一旁的侍卫开口:“半个时辰前大人就来过一回,下人说您还在休息,大人就没进来。”
谢虞琛抬眸看了乌菏一眼,对方没说话,面无表情地扬了扬下巴,屋里的人顿时心领神会,纷纷退下。
等到屋里除他们两个之外的人都走了个干净后,谢虞琛才失笑道:“要不是他,我还不知道你中间还来过一回。”
乌菏:“多嘴。”
谢虞琛不甚在意地耸耸肩,主动问他:“在斋戒殿,你走之后陛下来找过我,这事你知道吗?”
乌菏“嗯”了一声,立马便猜出了小皇帝过来的目的:“是不是邀你进宫了?”
谢虞琛点头:“陛下说你让他有事可以来询问我……”
乌菏没有否认,谢虞琛啧了一声道:“朝中那么多学识渊博的大臣,哪个不比我强?干嘛非要我进宫?况且我也不知道怎么教。”
“不要妄自菲薄。”乌菏笑着开口。
见谢虞琛抱臂瞪着他,乌菏才又道:“也不要你专门教些什么……”
“他平时在宫中,身边接触到的都是没怎么读过书的太监宫女,没个能说上话的。至于朝臣们,你也清楚是什么情况。”
要么年纪一大把了,在皇帝面前端的是一副不苟言笑模样,永远都是:“君王之道,在——”“为君者,应——”
几句差不多的话翻来覆去地念叨,哪怕是圣人之言也该听腻烦了。
要么就是世家出身,门生故吏、姻亲朋党能串成一大串的那种。
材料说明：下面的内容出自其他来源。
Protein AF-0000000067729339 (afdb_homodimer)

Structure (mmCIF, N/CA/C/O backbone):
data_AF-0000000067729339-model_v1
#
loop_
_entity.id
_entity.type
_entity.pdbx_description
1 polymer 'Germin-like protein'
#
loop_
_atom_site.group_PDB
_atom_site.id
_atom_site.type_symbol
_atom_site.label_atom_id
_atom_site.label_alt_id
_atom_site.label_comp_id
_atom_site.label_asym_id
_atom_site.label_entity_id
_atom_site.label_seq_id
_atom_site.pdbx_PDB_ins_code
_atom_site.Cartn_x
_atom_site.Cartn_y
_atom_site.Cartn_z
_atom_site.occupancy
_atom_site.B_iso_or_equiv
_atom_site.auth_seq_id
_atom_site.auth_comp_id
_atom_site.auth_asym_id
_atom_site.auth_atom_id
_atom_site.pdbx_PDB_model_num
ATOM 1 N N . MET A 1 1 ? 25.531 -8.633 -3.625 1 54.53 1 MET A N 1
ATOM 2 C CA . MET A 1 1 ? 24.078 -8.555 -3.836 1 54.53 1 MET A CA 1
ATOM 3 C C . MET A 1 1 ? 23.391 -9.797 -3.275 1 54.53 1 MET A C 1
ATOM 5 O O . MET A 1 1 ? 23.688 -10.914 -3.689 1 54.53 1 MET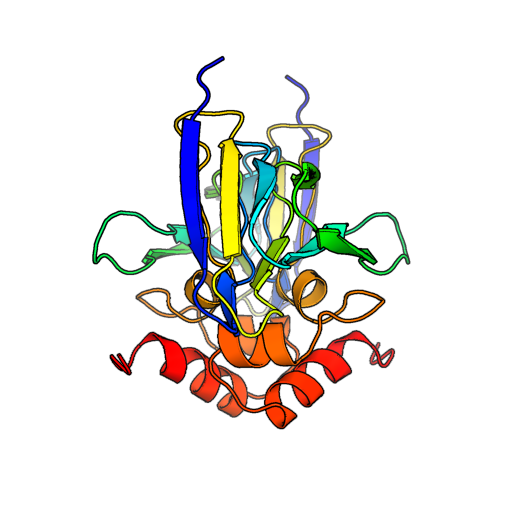 A O 1
ATOM 9 N N . ASP A 1 2 ? 22.797 -9.828 -2.012 1 85.12 2 ASP A N 1
ATOM 10 C CA . ASP A 1 2 ? 22.266 -11.031 -1.382 1 85.12 2 ASP A CA 1
ATOM 11 C C . ASP A 1 2 ? 20.828 -11.305 -1.834 1 85.12 2 ASP A C 1
ATOM 13 O O . ASP A 1 2 ? 20.094 -10.375 -2.184 1 85.12 2 ASP A O 1
ATOM 17 N N . ILE A 1 3 ? 20.672 -12.453 -2.305 1 91.19 3 ILE A N 1
ATOM 18 C CA . ILE A 1 3 ? 19.359 -12.914 -2.777 1 91.19 3 ILE A CA 1
ATOM 19 C C . ILE A 1 3 ? 18.719 -13.82 -1.724 1 91.19 3 ILE A C 1
ATOM 21 O O . ILE A 1 3 ? 19.422 -14.477 -0.948 1 91.19 3 ILE A O 1
ATOM 25 N N . SER A 1 4 ? 17.422 -13.695 -1.647 1 95.56 4 SER A N 1
ATOM 26 C CA . SER A 1 4 ? 16.672 -14.656 -0.845 1 95.56 4 SER A CA 1
ATOM 27 C C . SER A 1 4 ? 15.766 -15.516 -1.721 1 95.56 4 SER A C 1
ATOM 29 O O . SER A 1 4 ? 15.164 -15.023 -2.674 1 95.56 4 SER A O 1
ATOM 31 N N . LEU A 1 5 ? 15.75 -16.797 -1.449 1 96.38 5 LEU A N 1
ATOM 32 C CA . LEU A 1 5 ? 14.906 -17.75 -2.162 1 96.38 5 LEU A CA 1
ATOM 33 C C . LEU A 1 5 ? 13.922 -18.438 -1.21 1 96.38 5 LEU A C 1
ATOM 35 O O . LEU A 1 5 ? 14.266 -18.719 -0.062 1 96.38 5 LEU A O 1
ATOM 39 N N . ALA A 1 6 ? 12.742 -18.625 -1.699 1 97.06 6 ALA A N 1
ATOM 40 C CA . ALA A 1 6 ? 11.734 -19.328 -0.905 1 97.06 6 ALA A CA 1
ATOM 41 C C . ALA A 1 6 ? 10.797 -20.125 -1.799 1 97.06 6 ALA A C 1
ATOM 43 O O . ALA A 1 6 ? 10.445 -19.688 -2.896 1 97.06 6 ALA A O 1
ATOM 44 N N . ARG A 1 7 ? 10.453 -21.297 -1.321 1 98.19 7 ARG A N 1
ATOM 45 C CA . ARG A 1 7 ? 9.352 -22.031 -1.925 1 98.19 7 ARG A CA 1
ATOM 46 C C . ARG A 1 7 ? 8.016 -21.625 -1.316 1 98.19 7 ARG A C 1
ATOM 48 O O . ARG A 1 7 ? 7.906 -21.438 -0.102 1 98.19 7 ARG A O 1
ATOM 55 N N . ILE A 1 8 ? 7.047 -21.438 -2.182 1 98.5 8 ILE A N 1
ATOM 56 C CA . ILE A 1 8 ? 5.723 -21.047 -1.7 1 98.5 8 ILE A CA 1
ATOM 57 C C . ILE A 1 8 ? 4.688 -22.062 -2.178 1 98.5 8 ILE A C 1
ATOM 59 O O . ILE A 1 8 ? 4.598 -22.359 -3.375 1 98.5 8 ILE A O 1
ATOM 63 N N . ASP A 1 9 ? 3.941 -22.594 -1.261 1 98.81 9 ASP A N 1
ATOM 64 C CA . ASP A 1 9 ? 2.844 -23.516 -1.554 1 98.81 9 ASP A CA 1
ATOM 65 C C . ASP A 1 9 ? 1.492 -22.828 -1.349 1 98.81 9 ASP A C 1
ATOM 67 O O . ASP A 1 9 ? 1.237 -22.25 -0.291 1 98.81 9 ASP A O 1
ATOM 71 N N . TYR A 1 10 ? 0.702 -22.906 -2.404 1 98.75 10 TYR A N 1
ATOM 72 C CA . TYR A 1 10 ? -0.638 -22.344 -2.361 1 98.75 10 TYR A CA 1
ATOM 73 C C . TYR A 1 10 ? -1.7 -23.438 -2.373 1 98.75 10 TYR A C 1
ATOM 75 O O . TYR A 1 10 ? -1.745 -24.25 -3.291 1 98.75 10 TYR A O 1
ATOM 83 N N . ALA A 1 11 ? -2.502 -23.453 -1.286 1 98.75 11 ALA A N 1
ATOM 84 C CA . ALA A 1 11 ? -3.707 -24.266 -1.393 1 98.75 11 ALA A CA 1
ATOM 85 C C . ALA A 1 11 ? -4.645 -23.734 -2.471 1 98.75 11 ALA A C 1
ATOM 87 O O . ALA A 1 11 ? -4.457 -22.625 -2.965 1 98.75 11 ALA A O 1
ATOM 88 N N . PRO A 1 12 ? -5.602 -24.578 -2.865 1 98.75 12 PRO A N 1
ATOM 89 C CA . PRO A 1 12 ? -6.586 -24.047 -3.812 1 98.75 12 PRO A CA 1
ATOM 90 C C . PRO A 1 12 ? -7.238 -22.75 -3.328 1 98.75 12 PRO A C 1
ATOM 92 O O . PRO A 1 12 ? -7.676 -22.672 -2.178 1 98.75 12 PRO A O 1
ATOM 95 N N . TYR A 1 13 ? -7.184 -21.719 -4.145 1 98.38 13 TYR A N 1
ATOM 96 C CA . TYR A 1 13 ? -7.828 -20.422 -3.938 1 98.38 13 TYR A CA 1
ATOM 97 C C . TYR A 1 13 ? -7.129 -19.641 -2.84 1 98.38 13 TYR A C 1
ATOM 99 O O . TYR A 1 13 ? -7.676 -18.656 -2.32 1 98.38 13 TYR A O 1
ATOM 107 N N . ASP A 1 14 ? -5.895 -20.078 -2.545 1 98.56 14 ASP A N 1
ATOM 108 C CA . ASP A 1 14 ? -5.082 -19.312 -1.596 1 98.56 14 ASP A CA 1
ATOM 109 C C . ASP A 1 14 ? -4.543 -18.047 -2.234 1 98.56 14 ASP A C 1
ATOM 111 O O . ASP A 1 14 ? -4.152 -18.047 -3.404 1 98.56 14 ASP A O 1
ATOM 115 N N . LEU A 1 15 ? -4.551 -17.031 -1.404 1 98.75 15 LEU A N 1
ATOM 116 C CA . LEU A 1 15 ? -4.117 -15.711 -1.859 1 98.75 15 LEU A CA 1
ATOM 117 C C . LEU A 1 15 ? -2.918 -15.227 -1.054 1 98.75 15 LEU A C 1
ATOM 119 O O . LEU A 1 15 ? -2.928 -15.281 0.178 1 98.75 15 LEU A O 1
ATOM 123 N N . ASN A 1 16 ? -1.848 -14.875 -1.702 1 98.75 16 ASN A N 1
ATOM 124 C CA . ASN A 1 16 ? -0.94 -13.875 -1.159 1 98.75 16 ASN A CA 1
ATOM 125 C C . ASN A 1 16 ? -1.406 -12.461 -1.491 1 98.75 16 ASN A C 1
ATOM 127 O O . ASN A 1 16 ? -1.331 -12.031 -2.645 1 98.75 16 ASN A O 1
ATOM 131 N N . PRO A 1 17 ? -1.951 -11.781 -0.546 1 98.69 17 PRO A N 1
ATOM 132 C CA . PRO A 1 17 ? -2.689 -10.547 -0.812 1 98.69 17 PRO A CA 1
ATOM 133 C C . PRO A 1 17 ? -1.788 -9.414 -1.3 1 98.69 17 PRO A C 1
ATOM 135 O O . PRO A 1 17 ? -0.561 -9.531 -1.252 1 98.69 17 PRO A O 1
ATOM 138 N N . PRO A 1 18 ? -2.402 -8.328 -1.807 1 98.88 18 PRO A N 1
ATOM 139 C CA . PRO A 1 18 ? -1.597 -7.191 -2.252 1 98.88 18 PRO A CA 1
ATOM 140 C C . PRO A 1 18 ? -0.571 -6.75 -1.21 1 98.88 18 PRO A C 1
ATOM 142 O O . PRO A 1 18 ? -0.931 -6.477 -0.063 1 98.88 18 PRO A O 1
ATOM 145 N N . HIS A 1 19 ? 0.646 -6.754 -1.623 1 98.62 19 HIS A N 1
ATOM 146 C CA . HIS A 1 19 ? 1.774 -6.379 -0.779 1 98.62 19 HIS A CA 1
ATOM 147 C C . HIS A 1 19 ? 2.91 -5.789 -1.608 1 98.62 19 HIS A C 1
ATOM 149 O O . HIS A 1 19 ? 2.846 -5.777 -2.84 1 98.62 19 HIS A O 1
ATOM 155 N N . ILE A 1 20 ? 3.916 -5.223 -0.976 1 98.38 20 ILE A N 1
ATOM 156 C CA . ILE A 1 20 ? 5.105 -4.699 -1.635 1 98.38 20 ILE A CA 1
ATOM 157 C C . ILE A 1 20 ? 6.355 -5.25 -0.951 1 98.38 20 ILE A C 1
ATOM 159 O O . ILE A 1 20 ? 6.301 -5.691 0.198 1 98.38 20 ILE A O 1
ATOM 163 N N . HIS A 1 21 ? 7.414 -5.273 -1.63 1 97.38 21 HIS A N 1
ATOM 164 C CA . HIS A 1 21 ? 8.773 -5.395 -1.111 1 97.38 21 HIS A CA 1
ATOM 165 C C . HIS A 1 21 ? 9.547 -4.098 -1.3 1 97.38 21 HIS A C 1
ATOM 167 O O . HIS A 1 21 ? 9.977 -3.781 -2.412 1 97.38 21 HIS A O 1
ATOM 173 N N . PRO A 1 22 ? 9.766 -3.357 -0.217 1 95.38 22 PRO A N 1
ATOM 174 C CA . PRO A 1 22 ? 10.344 -2.021 -0.367 1 95.38 22 PRO A CA 1
ATOM 175 C C . PRO A 1 22 ? 11.82 -2.061 -0.78 1 95.38 22 PRO A C 1
ATOM 177 O O . PRO A 1 22 ? 12.352 -1.062 -1.266 1 95.38 22 PRO A O 1
ATOM 180 N N . ARG A 1 23 ? 12.484 -3.197 -0.639 1 93.81 23 ARG A N 1
ATOM 181 C CA . ARG A 1 23 ? 13.93 -3.215 -0.837 1 93.81 23 ARG A CA 1
ATOM 182 C C . ARG A 1 23 ? 14.344 -4.367 -1.745 1 93.81 23 ARG A C 1
ATOM 184 O O . ARG A 1 23 ? 15.453 -4.898 -1.618 1 93.81 23 ARG A O 1
ATOM 191 N N . GLY A 1 24 ? 13.375 -4.766 -2.588 1 95.31 24 GLY A N 1
ATOM 192 C CA . GLY A 1 24 ? 13.766 -5.844 -3.486 1 95.31 24 GLY A CA 1
ATOM 193 C C . GLY A 1 24 ? 12.773 -6.066 -4.613 1 95.31 24 GLY A C 1
ATOM 194 O O . GLY A 1 24 ? 11.57 -5.844 -4.445 1 95.31 24 GLY A O 1
ATOM 195 N N . THR A 1 25 ? 13.305 -6.512 -5.746 1 97.12 25 THR A N 1
ATOM 196 C CA . THR A 1 25 ? 12.523 -7.039 -6.859 1 97.12 25 THR A CA 1
ATOM 197 C C . THR A 1 25 ? 12.203 -8.516 -6.641 1 97.12 25 THR A C 1
ATOM 199 O O . THR A 1 25 ? 13.047 -9.281 -6.172 1 97.12 25 THR A O 1
ATOM 202 N N . LYS A 1 26 ? 11.023 -8.883 -6.945 1 98.44 26 LYS A N 1
ATOM 203 C CA . LYS A 1 26 ? 10.641 -10.281 -6.805 1 98.44 26 LYS A CA 1
ATOM 204 C C . LYS A 1 26 ? 10.508 -10.953 -8.172 1 98.44 26 LYS A C 1
ATOM 206 O O . LYS A 1 26 ? 9.883 -10.406 -9.078 1 98.44 26 LYS A O 1
ATOM 211 N N . LEU A 1 27 ? 11.109 -12.047 -8.25 1 98.69 27 LEU A N 1
ATOM 212 C CA . LEU A 1 27 ? 10.898 -12.977 -9.359 1 98.69 27 LEU A CA 1
ATOM 213 C C . LEU A 1 27 ? 10.18 -14.234 -8.883 1 98.69 27 LEU A C 1
ATOM 215 O O . LEU A 1 27 ? 10.539 -14.812 -7.855 1 98.69 27 LEU A O 1
ATOM 219 N N . ILE A 1 28 ? 9.148 -14.648 -9.633 1 98.88 28 ILE A N 1
ATOM 220 C CA . ILE A 1 28 ? 8.438 -15.859 -9.258 1 98.88 28 ILE A CA 1
ATOM 221 C C . ILE A 1 28 ? 8.391 -16.828 -10.445 1 98.88 28 ILE A C 1
ATOM 223 O O . ILE A 1 28 ? 8.195 -16.391 -11.586 1 98.88 28 ILE A O 1
ATOM 227 N N . THR A 1 29 ? 8.672 -18.016 -10.164 1 98.88 29 THR A N 1
ATOM 228 C CA . THR A 1 29 ? 8.539 -19.109 -11.133 1 98.88 29 THR A CA 1
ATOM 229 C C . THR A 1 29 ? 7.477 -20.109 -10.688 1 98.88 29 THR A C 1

这种人乌菏也不愿意皇帝多和他们打交道。
除了几位太傅,皇帝平日里也确实没有什么能接触亲近的人,也难怪刚刚表现得那么开心,连吃块糕点都能乐呵呵的。
乌菏又补充了一句:“而且,他也是喜欢你,今天才专门跑过来和你提这件事。”
谢虞琛:“?”
喜欢他?可他之前也没和皇帝接触过啊?
乌菏解释:“之前你在东山州做的事情,关泰初在奏折中都提到过,有时我也会与他讲一些。”
谢虞琛迟疑着点了点头。
乌菏又道:“你若不愿,不去或是少去几回就是了。”
“没有不愿意。”谢虞琛摇头,“我就是有些惊讶,而且他还……”
还挺讨人喜欢的。谢虞琛顿了顿,没把这话继续说下去。
*
祭天大典在冬至当日举行,晚上在宫中设宴。因为皇帝还未大婚,除了朝臣之外,席上就只剩下几位还未封王离京的宗亲。
谢虞琛的席位毫无意外地设在了乌菏旁边,一个极其显眼的位置上。他视若无睹地入席,仿佛没看到集中在他身上或探究、或警惕的注视。
皇帝开口敬了第一杯酒。众人也纷纷起身,短暂地收回了望向谢虞琛的目光。
皇帝还是未成年吧?这么小就饮酒吗?谢虞琛眉头微蹙,而且他刚刚尝了一下,这酒的度数还不算低。
他往乌菏的位置稍微侧了侧身子,低声道:“这个年纪就饮酒,会不会对身体不太好?”
“没事,宫人悄悄换过的。”乌菏在桌下冲他小幅度摆了摆手,“左侧的酒壶里装的是清水,另一边才是酒。”
谢虞琛“……”
他看了一眼皇帝席位上一模一样的两个酒壶,又看了下四周众人的桌子,忍不住冲他比了和大拇指。
两个一模一样的酒壶明明白白地摆在桌上,只要是长了眼睛,都知道两个里面中必定又一个是有问题的。这么做和掩耳盗铃有什么区别?
不过知道了又能怎样,无论心里怎么想,面上还不得是装出一副高高兴兴的模样说祝酒词。谁都不想在这种时候去触谢虞琛身旁这位阎王的霉头。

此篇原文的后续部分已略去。